Depuis qu'elle a manifesté son intérêt pour la mairie de Toronto, Olivia Chow est présentée dans les sondages comme la candidate à vaincre en 2014. Fin juillet, la firme Forum Research donnait 15 points d'avance à la néo-démocrate dans une lutte à deux contre Rob Ford. Olivia Chow remporterait également la plupart des luttes à trois ou à quatre, selon un sondage publié plus tôt cet été. Source: Forum Research Inc.

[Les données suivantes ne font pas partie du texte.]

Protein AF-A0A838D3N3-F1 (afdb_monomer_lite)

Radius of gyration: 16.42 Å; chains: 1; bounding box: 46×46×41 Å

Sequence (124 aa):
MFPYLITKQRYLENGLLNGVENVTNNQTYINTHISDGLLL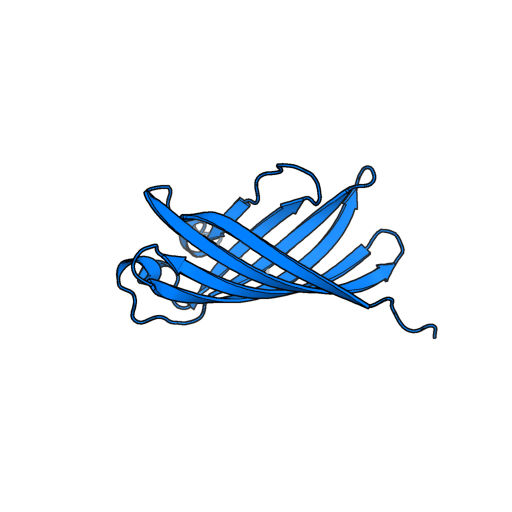GRGNGIIETMDGQNITWVSSDLGRLIDNKWVFYGVTLFNNTHSDSLSVLNNSIALSKSASGPILPDYMWLLELFIEETIFGALK

pLDDT: mean 85.52, std 15.98, range [39.84, 98.38]

Structure (mmCIF, N/CA/C/O backbone):
data_AF-A0A838D3N3-F1
#
_entry.id   AF-A0A838D3N3-F1
#
loop_
_atom_site.group_PDB
_atom_site.id
_atom_site.type_symbol
_atom_site.label_atom_id
_atom_site.label_alt_id
_atom_site.label_comp_id
_atom_site.label_asym_id
_atom_site.label_entity_id
_atom_site.label_seq_id
_atom_site.pdbx_PDB_ins_code
_atom_site.Cartn_x
_atom_site.Cartn_y
_atom_site.Cartn_z
_atom_site.occupancy
_atom_site.B_iso_or_equiv
_atom_site.auth_seq_id
_atom_site.auth_comp_id
_atom_site.auth_asym_id
_atom_site.auth_atom_id
_atom_site.pdbx_PDB_model_num
ATOM 1 N N . MET A 1 1 ? 28.631 3.700 -12.886 1.00 52.91 1 MET A N 1
ATOM 2 C CA . MET A 1 1 ? 27.274 3.409 -12.380 1.00 52.91 1 MET A CA 1
ATOM 3 C C . MET A 1 1 ? 26.478 4.696 -12.495 1.00 52.91 1 MET A C 1
ATOM 5 O O . MET A 1 1 ? 26.859 5.665 -11.852 1.00 52.91 1 MET A O 1
ATOM 9 N N . PHE A 1 2 ? 25.485 4.761 -13.384 1.00 63.44 2 PHE A N 1
ATOM 10 C CA . PHE A 1 2 ? 24.579 5.913 -13.432 1.00 63.44 2 PHE A CA 1
ATOM 11 C C . PHE A 1 2 ? 23.619 5.824 -12.238 1.00 63.44 2 PHE A C 1
ATOM 13 O O . PHE A 1 2 ? 23.225 4.709 -11.887 1.00 63.44 2 PHE A O 1
ATOM 20 N N . PRO A 1 3 ? 23.282 6.941 -11.571 1.00 78.69 3 PRO A N 1
ATOM 21 C CA . PRO A 1 3 ? 22.307 6.907 -10.492 1.00 78.69 3 PRO A CA 1
ATOM 22 C C . PRO A 1 3 ? 20.951 6.473 -11.056 1.00 78.69 3 PRO A C 1
ATOM 24 O O . PRO A 1 3 ? 20.545 6.933 -12.123 1.00 78.69 3 PRO A O 1
ATOM 27 N N . TYR A 1 4 ? 20.262 5.579 -10.347 1.00 85.12 4 TYR A N 1
ATOM 28 C CA . TYR A 1 4 ? 18.890 5.216 -10.688 1.00 85.12 4 TYR A CA 1
ATOM 29 C C . TYR A 1 4 ? 18.003 6.467 -10.674 1.00 85.12 4 TYR A C 1
ATOM 31 O O . TYR A 1 4 ? 18.150 7.326 -9.800 1.00 85.12 4 TYR A O 1
ATOM 39 N N . LEU A 1 5 ? 17.069 6.567 -11.623 1.00 93.00 5 LEU A N 1
ATOM 40 C CA . LEU A 1 5 ? 16.038 7.600 -11.581 1.00 93.00 5 LEU A CA 1
ATOM 41 C C . LEU A 1 5 ? 15.125 7.323 -10.381 1.00 93.00 5 LEU A C 1
ATOM 43 O O . LEU A 1 5 ? 14.590 6.223 -10.243 1.00 93.00 5 LEU A O 1
ATOM 47 N N . ILE A 1 6 ? 14.939 8.331 -9.531 1.00 95.25 6 ILE A N 1
ATOM 48 C CA . ILE A 1 6 ? 14.037 8.273 -8.380 1.00 95.25 6 ILE A CA 1
ATOM 49 C C . ILE A 1 6 ? 12.903 9.265 -8.606 1.00 95.25 6 ILE A C 1
ATOM 51 O O . ILE A 1 6 ? 13.148 10.440 -8.882 1.00 95.25 6 ILE A O 1
ATOM 55 N N . THR A 1 7 ? 11.663 8.805 -8.466 1.00 95.38 7 THR A N 1
ATOM 56 C CA . THR A 1 7 ? 10.469 9.652 -8.556 1.00 95.38 7 THR A CA 1
ATOM 57 C C . THR A 1 7 ? 9.673 9.603 -7.258 1.00 95.38 7 THR A C 1
ATOM 59 O O . THR A 1 7 ? 9.705 8.614 -6.525 1.00 95.38 7 THR A O 1
ATOM 62 N N . LYS A 1 8 ? 8.969 10.698 -6.952 1.00 96.31 8 LYS A N 1
ATOM 63 C CA . LYS A 1 8 ? 8.062 10.799 -5.806 1.00 96.31 8 LYS A CA 1
ATOM 64 C C . LYS A 1 8 ? 6.662 11.117 -6.303 1.00 96.31 8 LYS A C 1
ATOM 66 O O . LYS A 1 8 ? 6.485 12.075 -7.051 1.00 96.31 8 LYS A O 1
ATOM 71 N N . GLN A 1 9 ? 5.682 10.344 -5.858 1.00 93.50 9 GLN A N 1
ATOM 72 C CA . GLN A 1 9 ? 4.281 10.499 -6.235 1.00 93.50 9 GLN A CA 1
ATOM 73 C C . GLN A 1 9 ? 3.411 10.598 -4.987 1.00 93.50 9 GLN A C 1
ATOM 75 O O . GLN A 1 9 ? 3.751 10.048 -3.939 1.00 93.50 9 GLN A O 1
ATOM 80 N N . ARG A 1 10 ? 2.311 11.341 -5.095 1.00 94.38 10 ARG A N 1
ATOM 81 C CA . ARG A 1 10 ? 1.323 11.517 -4.031 1.00 94.38 10 ARG A CA 1
ATOM 82 C C . ARG A 1 10 ? -0.060 11.299 -4.610 1.00 94.38 10 ARG A C 1
ATOM 84 O O . ARG A 1 10 ? -0.345 11.840 -5.677 1.00 94.38 10 ARG A O 1
ATOM 91 N N . TYR A 1 11 ? -0.889 10.565 -3.886 1.00 90.00 11 TYR A N 1
ATOM 92 C CA . TYR A 1 11 ? -2.263 10.288 -4.277 1.00 90.00 11 TYR A CA 1
ATOM 93 C C . TYR A 1 11 ? -3.195 10.513 -3.091 1.00 90.00 11 TYR A C 1
ATOM 95 O O . TYR A 1 11 ? -2.804 10.335 -1.936 1.00 90.00 11 TYR A O 1
ATOM 103 N N . LEU A 1 12 ? -4.416 10.927 -3.407 1.00 90.94 12 LEU A N 1
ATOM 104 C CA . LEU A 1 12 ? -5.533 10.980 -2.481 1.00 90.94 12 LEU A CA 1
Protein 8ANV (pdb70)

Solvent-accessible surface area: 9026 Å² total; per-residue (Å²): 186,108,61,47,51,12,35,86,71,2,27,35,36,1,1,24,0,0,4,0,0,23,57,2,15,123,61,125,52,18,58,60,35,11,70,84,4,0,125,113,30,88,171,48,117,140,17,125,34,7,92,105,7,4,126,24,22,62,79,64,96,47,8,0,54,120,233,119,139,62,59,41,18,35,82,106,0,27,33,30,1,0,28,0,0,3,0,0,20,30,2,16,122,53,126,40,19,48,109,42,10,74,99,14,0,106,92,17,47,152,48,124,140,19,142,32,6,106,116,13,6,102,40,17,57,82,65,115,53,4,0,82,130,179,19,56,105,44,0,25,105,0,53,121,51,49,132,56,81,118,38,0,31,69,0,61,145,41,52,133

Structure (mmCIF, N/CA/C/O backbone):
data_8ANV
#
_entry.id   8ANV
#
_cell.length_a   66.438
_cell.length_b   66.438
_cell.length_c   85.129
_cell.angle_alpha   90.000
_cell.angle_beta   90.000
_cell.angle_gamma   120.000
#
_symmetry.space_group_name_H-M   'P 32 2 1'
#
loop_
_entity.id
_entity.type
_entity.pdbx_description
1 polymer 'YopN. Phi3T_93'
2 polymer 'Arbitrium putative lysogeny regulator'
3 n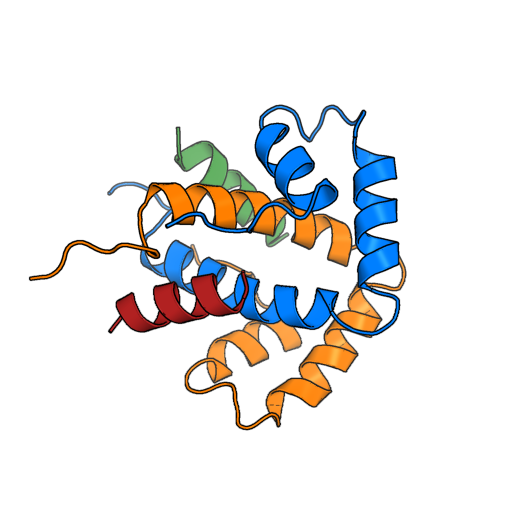on-polymer 'CALCIUM ION'
4 non-polymer 'NICKEL (II) ION'
5 water water
#
loop_
_atom_site.group_PDB
_atom_site.id
_atom_site.type_symbol
_atom_site.label_atom_id
_atom_site.label_alt_id
_atom_site.label_comp_id
_atom_site.label_asym_id
_atom_site.label_entity_id
_atom_site.label_seq_id
_atom_site.pdbx_PDB_ins_code
_atom_site.Cartn_x
_atom_site.Cartn_y
_atom_site.Cartn_z
_atom_site.occupancy
_atom_site.B_iso_or_equiv
_atom_site.auth_seq_id
_atom_site.auth_comp_id
_atom_site.auth_asym_id
_atom_site.auth_atom_id
_atom_site.pdbx_PDB_model_num
ATOM 1 N N . THR A 1 3 ? 17.10448 10.05235 37.57815 1.000 121.66710 2 THR A N 1
ATOM 2 C CA . THR A 1 3 ? 15.73724 9.73951 37.17406 1.000 123.23344 2 THR A CA 1
ATOM 3 C C . THR A 1 3 ? 14.74918 10.81357 37.65264 1.000 120.45614 2 THR A C 1
ATOM 4 O O . THR A 1 3 ? 13.72048 11.04834 37.00944 1.000 118.94886 2 THR A O 1
ATOM 8 N N . ASN A 1 4 ? 15.07366 11.47658 38.76949 1.000 119.27640 3 ASN A N 1
ATOM 9 C CA . ASN A 1 4 ? 14.24957 12.54151 39.34208 1.000 114.94316 3 ASN A CA 1
ATOM 10 C C . ASN A 1 4 ? 14.33290 13.86022 38.56972 1.000 109.42880 3 ASN A C 1
ATOM 11 O O . ASN A 1 4 ? 13.75877 14.85888 39.02136 1.000 110.94059 3 ASN A O 1
ATOM 13 N N . ASN A 1 5 ? 15.03207 13.89024 37.43680 1.000 104.48975 4 ASN A N 1
ATOM 14 C CA . ASN A 1 5 ? 15.12630 15.10793 36.64246 1.000 98.53772 4 ASN A CA 1
ATOM 15 C C . ASN A 1 5 ? 13.76771 15.46803 36.05219 1.000 94.48222 4 ASN A C 1
ATOM 16 O O . ASN A 1 5 ? 13.04997 14.60455 35.53934 1.000 93.54259 4 ASN A O 1
ATOM 21 N N . LYS A 1 6 ? 13.42389 16.75237 36.12378 1.000 93.50497 5 LYS A N 1
ATOM 22 C CA . LYS A 1 6 ? 12.20044 17.25933 35.52048 1.000 89.88083 5 LYS A CA 1
ATOM 23 C C . LYS A 1 6 ? 12.41510 17.77873 34.10436 1.000 91.47361 5 LYS A C 1
ATOM 24 O O . LYS A 1 6 ? 11.51410 17.66333 33.26428 1.000 91.12308 5 LYS A O 1
ATOM 26 N N . TYR A 1 7 ? 13.58965 18.32956 33.81735 1.000 87.97248 6 TYR A N 1
ATOM 27 C CA . TYR A 1 7 ? 13.87342 18.99493 32.55420 1.000 85.17423 6 TYR A CA 1
ATOM 28 C C . TYR A 1 7 ? 14.90384 18.25374 31.71854 1.000 80.93253 6 TYR A C 1
ATOM 29 O O . TYR A 1 7 ? 14.67577 18.01861 30.53058 1.000 75.20788 6 TYR A O 1
ATOM 38 N N . TYR A 1 8 ? 16.02740 17.85787 32.32379 1.000 84.55934 7 TYR A N 1
ATOM 39 C CA . TYR A 1 8 ? 17.07478 17.09970 31.63814 1.000 80.75542 7 TYR A CA 1
ATOM 40 C C . TYR A 1 8 ? 16.70340 15.61804 31.63751 1.000 78.69302 7 TYR A C 1
ATOM 41 O O . TYR A 1 8 ? 17.20755 14.80779 32.42081 1.000 79.74425 7 TYR A O 1
ATOM 50 N N . THR A 1 9 ? 15.81218 15.26461 30.71850 1.000 75.68617 8 THR A N 1
ATOM 51 C CA . THR A 1 9 ? 15.21196 13.94114 30.63480 1.000 76.39871 8 THR A CA 1
ATOM 52 C C . THR A 1 9 ? 15.51755 13.31047 29.28502 1.000 72.95653 8 THR A C 1
ATOM 53 O O . THR A 1 9 ? 15.86231 14.00088 28.31987 1.000 71.17186 8 THR A O 1
ATOM 57 N N . GLU A 1 10 ? 15.34932 11.98661 29.21238 1.000 71.61453 9 GLU A N 1
ATOM 58 C CA . GLU A 1 10 ? 15.74082 11.27990 27.99463 1.000 70.82418 9 GLU A CA 1
ATOM 59 C C . GLU A 1 10 ? 14.82929 11.62641 26.82441 1.000 66.77761 9 GLU A C 1
ATOM 60 O O . GLU A 1 10 ? 15.28952 11.72666 25.68144 1.000 66.86223 9 GLU A O 1
ATOM 66 N N . GLU A 1 11 ? 13.53442 11.80269 27.08220 1.000 69.67926 10 GLU A N 1
ATOM 67 C CA . GLU A 1 11 ? 12.64397 12.25622 26.02096 1.000 70.43260 10 GLU A CA 1
ATOM 68 C C . GLU A 1 11 ? 13.02434 13.65973 25.56561 1.000 64.22961 10 GLU A C 1
ATOM 69 O O . GLU A 1 11 ? 13.02376 13.95439 24.36353 1.000 63.26699 10 GLU A O 1
ATOM 71 N N . ASN A 1 12 ? 13.37303 14.53768 26.50740 1.000 67.21557 11 ASN A N 1
ATOM 72 C CA . ASN A 1 12 ? 13.76434 15.89220 26.11807 1.000 65.33064 11 ASN A CA 1
ATOM 73 C C . ASN A 1 12 ? 15.09643 15.88975 25.37123 1.000 60.69994 11 ASN A C 1
ATOM 74 O O . ASN A 1 12 ? 15.25223 16.60732 24.37505 1.000 59.82669 11 ASN A O 1
ATOM 79 N N . LYS A 1 13 ? 16.04362 15.07000 25.82459 1.000 62.66953 12 LYS A N 1
ATOM 80 C CA . LYS A 1 13 ? 17.34260 14.95759 25.11378 1.000 62.01273 12 LYS A CA 1
ATOM 81 C C . LYS A 1 13 ? 17.05245 14.59845 23.66085 1.000 59.92992 12 LYS A C 1
ATOM 82 O O . LYS A 1 13 ? 17.63215 15.23565 22.77274 1.000 58.65197 12 LYS A O 1
ATOM 88 N N . LYS A 1 14 ? 16.18456 13.61619 23.44502 1.000 60.62661 13 LYS A N 1
ATOM 89 C CA . LYS A 1 14 ? 15.78535 13.20718 22.10308 1.000 60.34988 13 LYS A CA 1
ATOM 90 C C . LYS A 1 14 ? 15.24655 14.38645 21.29968 1.000 57.94745 13 LYS 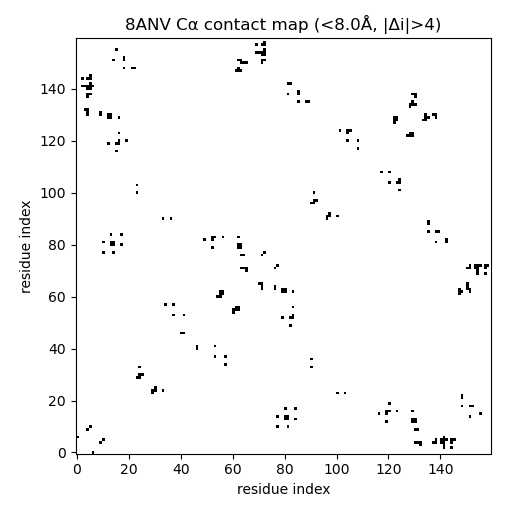A C 1
ATOM 91 O O . LYS A 1 14 ? 15.66791 14.61974 20.15667 1.000 52.72541 13 LYS A O 1
ATOM 94 N N . LYS A 1 15 ? 14.30918 15.14449 21.88835 1.000 58.69231 14 LYS A N 1
ATOM 95 C CA . LYS A 1 15 ? 13.71832 16.28384 21.18895 1.000 57.21240 14 LYS A CA 1
ATOM 96 C C . LYS A 1 15 ? 14.77633 17.32477 20.85879 1.000 55.42487 14 LYS A C 1
ATOM 97 O O . LYS A 1 15 ? 14.80897 17.85842 19.74064 1.000 51.47368 14 LYS A O 1
ATOM 103 N N . VAL A 1 16 ? 15.65649 17.62122 21.82181 1.000 57.02328 15 VAL A N 1
ATOM 104 C CA . VAL A 1 16 ? 16.72242 18.59617 21.59567 1.000 51.91214 15 VAL A CA 1
ATOM 105 C C . VAL A 1 16 ? 17.63014 18.13800 20.46291 1.000 48.32897 15 VAL A C 1
ATOM 106 O O . VAL A 1 16 ? 18.01798 18.92839 19.59373 1.000 44.42696 15 VAL A O 1
ATOM 110 N N . TRP A 1 17 ? 17.97794 16.84967 20.45032 1.000 51.44848 16 TRP A N 1
ATOM 111 C CA . TRP A 1 17 ? 18.85658 16.31856 19.41058 1.000 52.11289 16 TRP A CA 1
ATOM 112 C C . TRP A 1 17 ? 18.26194 16.52572 18.02845 1.000 49.76969 16 TRP A C 1
ATOM 113 O O . TRP A 1 17 ? 18.97040 16.89079 17.08143 1.000 44.37041 16 TRP A O 1
ATOM 124 N N . LYS A 1 18 ? 16.96271 16.25489 17.89236 1.000 47.20847 17 LYS A N 1
ATOM 125 C CA . LYS A 1 18 ? 16.31599 16.37812 16.59925 1.000 48.71226 17 LYS A CA 1
ATOM 126 C C . LYS A 1 18 ? 16.18539 17.83813 16.21581 1.000 45.80689 17 LYS A C 1
ATOM 127 O O . LYS A 1 18 ? 16.55990 18.23447 15.10375 1.000 42.90207 17 LYS A O 1
ATOM 133 N N . LYS A 1 19 ? 15.68504 18.65987 17.14652 1.000 45.97661 18 LYS A N 1
ATOM 134 C CA . LYS A 1 19 ? 15.57340 20.09090 16.89010 1.000 45.73504 18 LYS A CA 1
ATOM 135 C C . LYS A 1 19 ? 16.94300 20.69955 16.62709 1.000 46.43395 18 LYS A C 1
ATOM 136 O O . LYS A 1 19 ? 17.07596 21.62520 15.81785 1.000 43.80449 18 LYS A O 1
ATOM 142 N N . HIS A 1 20 ? 17.99042 20.16275 17.25738 1.000 45.60450 19 HIS A N 1
ATOM 143 C CA . HIS A 1 20 ? 19.31294 20.67243 16.92140 1.000 48.86737 19 HIS A CA 1
ATOM 144 C C . HIS A 1 20 ? 19.69681 20.33766 15.48754 1.000 47.25680 19 HIS A C 1
ATOM 145 O O . HIS A 1 20 ? 20.29967 21.17291 14.79738 1.000 46.22530 19 HIS A O 1
ATOM 152 N N . MET A 1 21 ? 19.36175 19.13384 15.00984 1.000 42.75891 20 MET A N 1
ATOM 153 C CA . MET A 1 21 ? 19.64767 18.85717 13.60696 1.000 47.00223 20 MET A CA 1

Une lutte serrée dans les banlieues?

Si elle brigue la mairie en 2014, Olivia Chow devra concentrer ses efforts dans la banlieue de Toronto. C'est là où le maire actuel Rob Ford compte le plus d'appuis. Dans une lutte à deux, la députée néo-démocrate a présentement un avantage - parfois très mince - dans les quatre régions de la ville, révèle un sondage réalisé fin juillet par Forum Research. Mais lorsqu'on demande aux électeurs d'évaluer la performance de Rob Ford, celui-ci bénéficie encore d'un taux d'approbation de 52% dans Etobicoke, le quartier d'où il vient, et de 60% dans Scarborough, là où il a organisé son grand barbecue public au début de l'été. Ce taux chute à 28% dans les quartiers centraux.

Un parcours tumultueux

1970 > Olivia Chow émigre de Hong Kong au Canada à l'âge de 13 ans avec ses parents. Son père, enseignant dans son pays d'origine, peine à trouver un emploi à Toronto et maltraite physiquement sa femme. Chow a éventuellement déménagé seule avec sa mère, avec qui elle habite encore.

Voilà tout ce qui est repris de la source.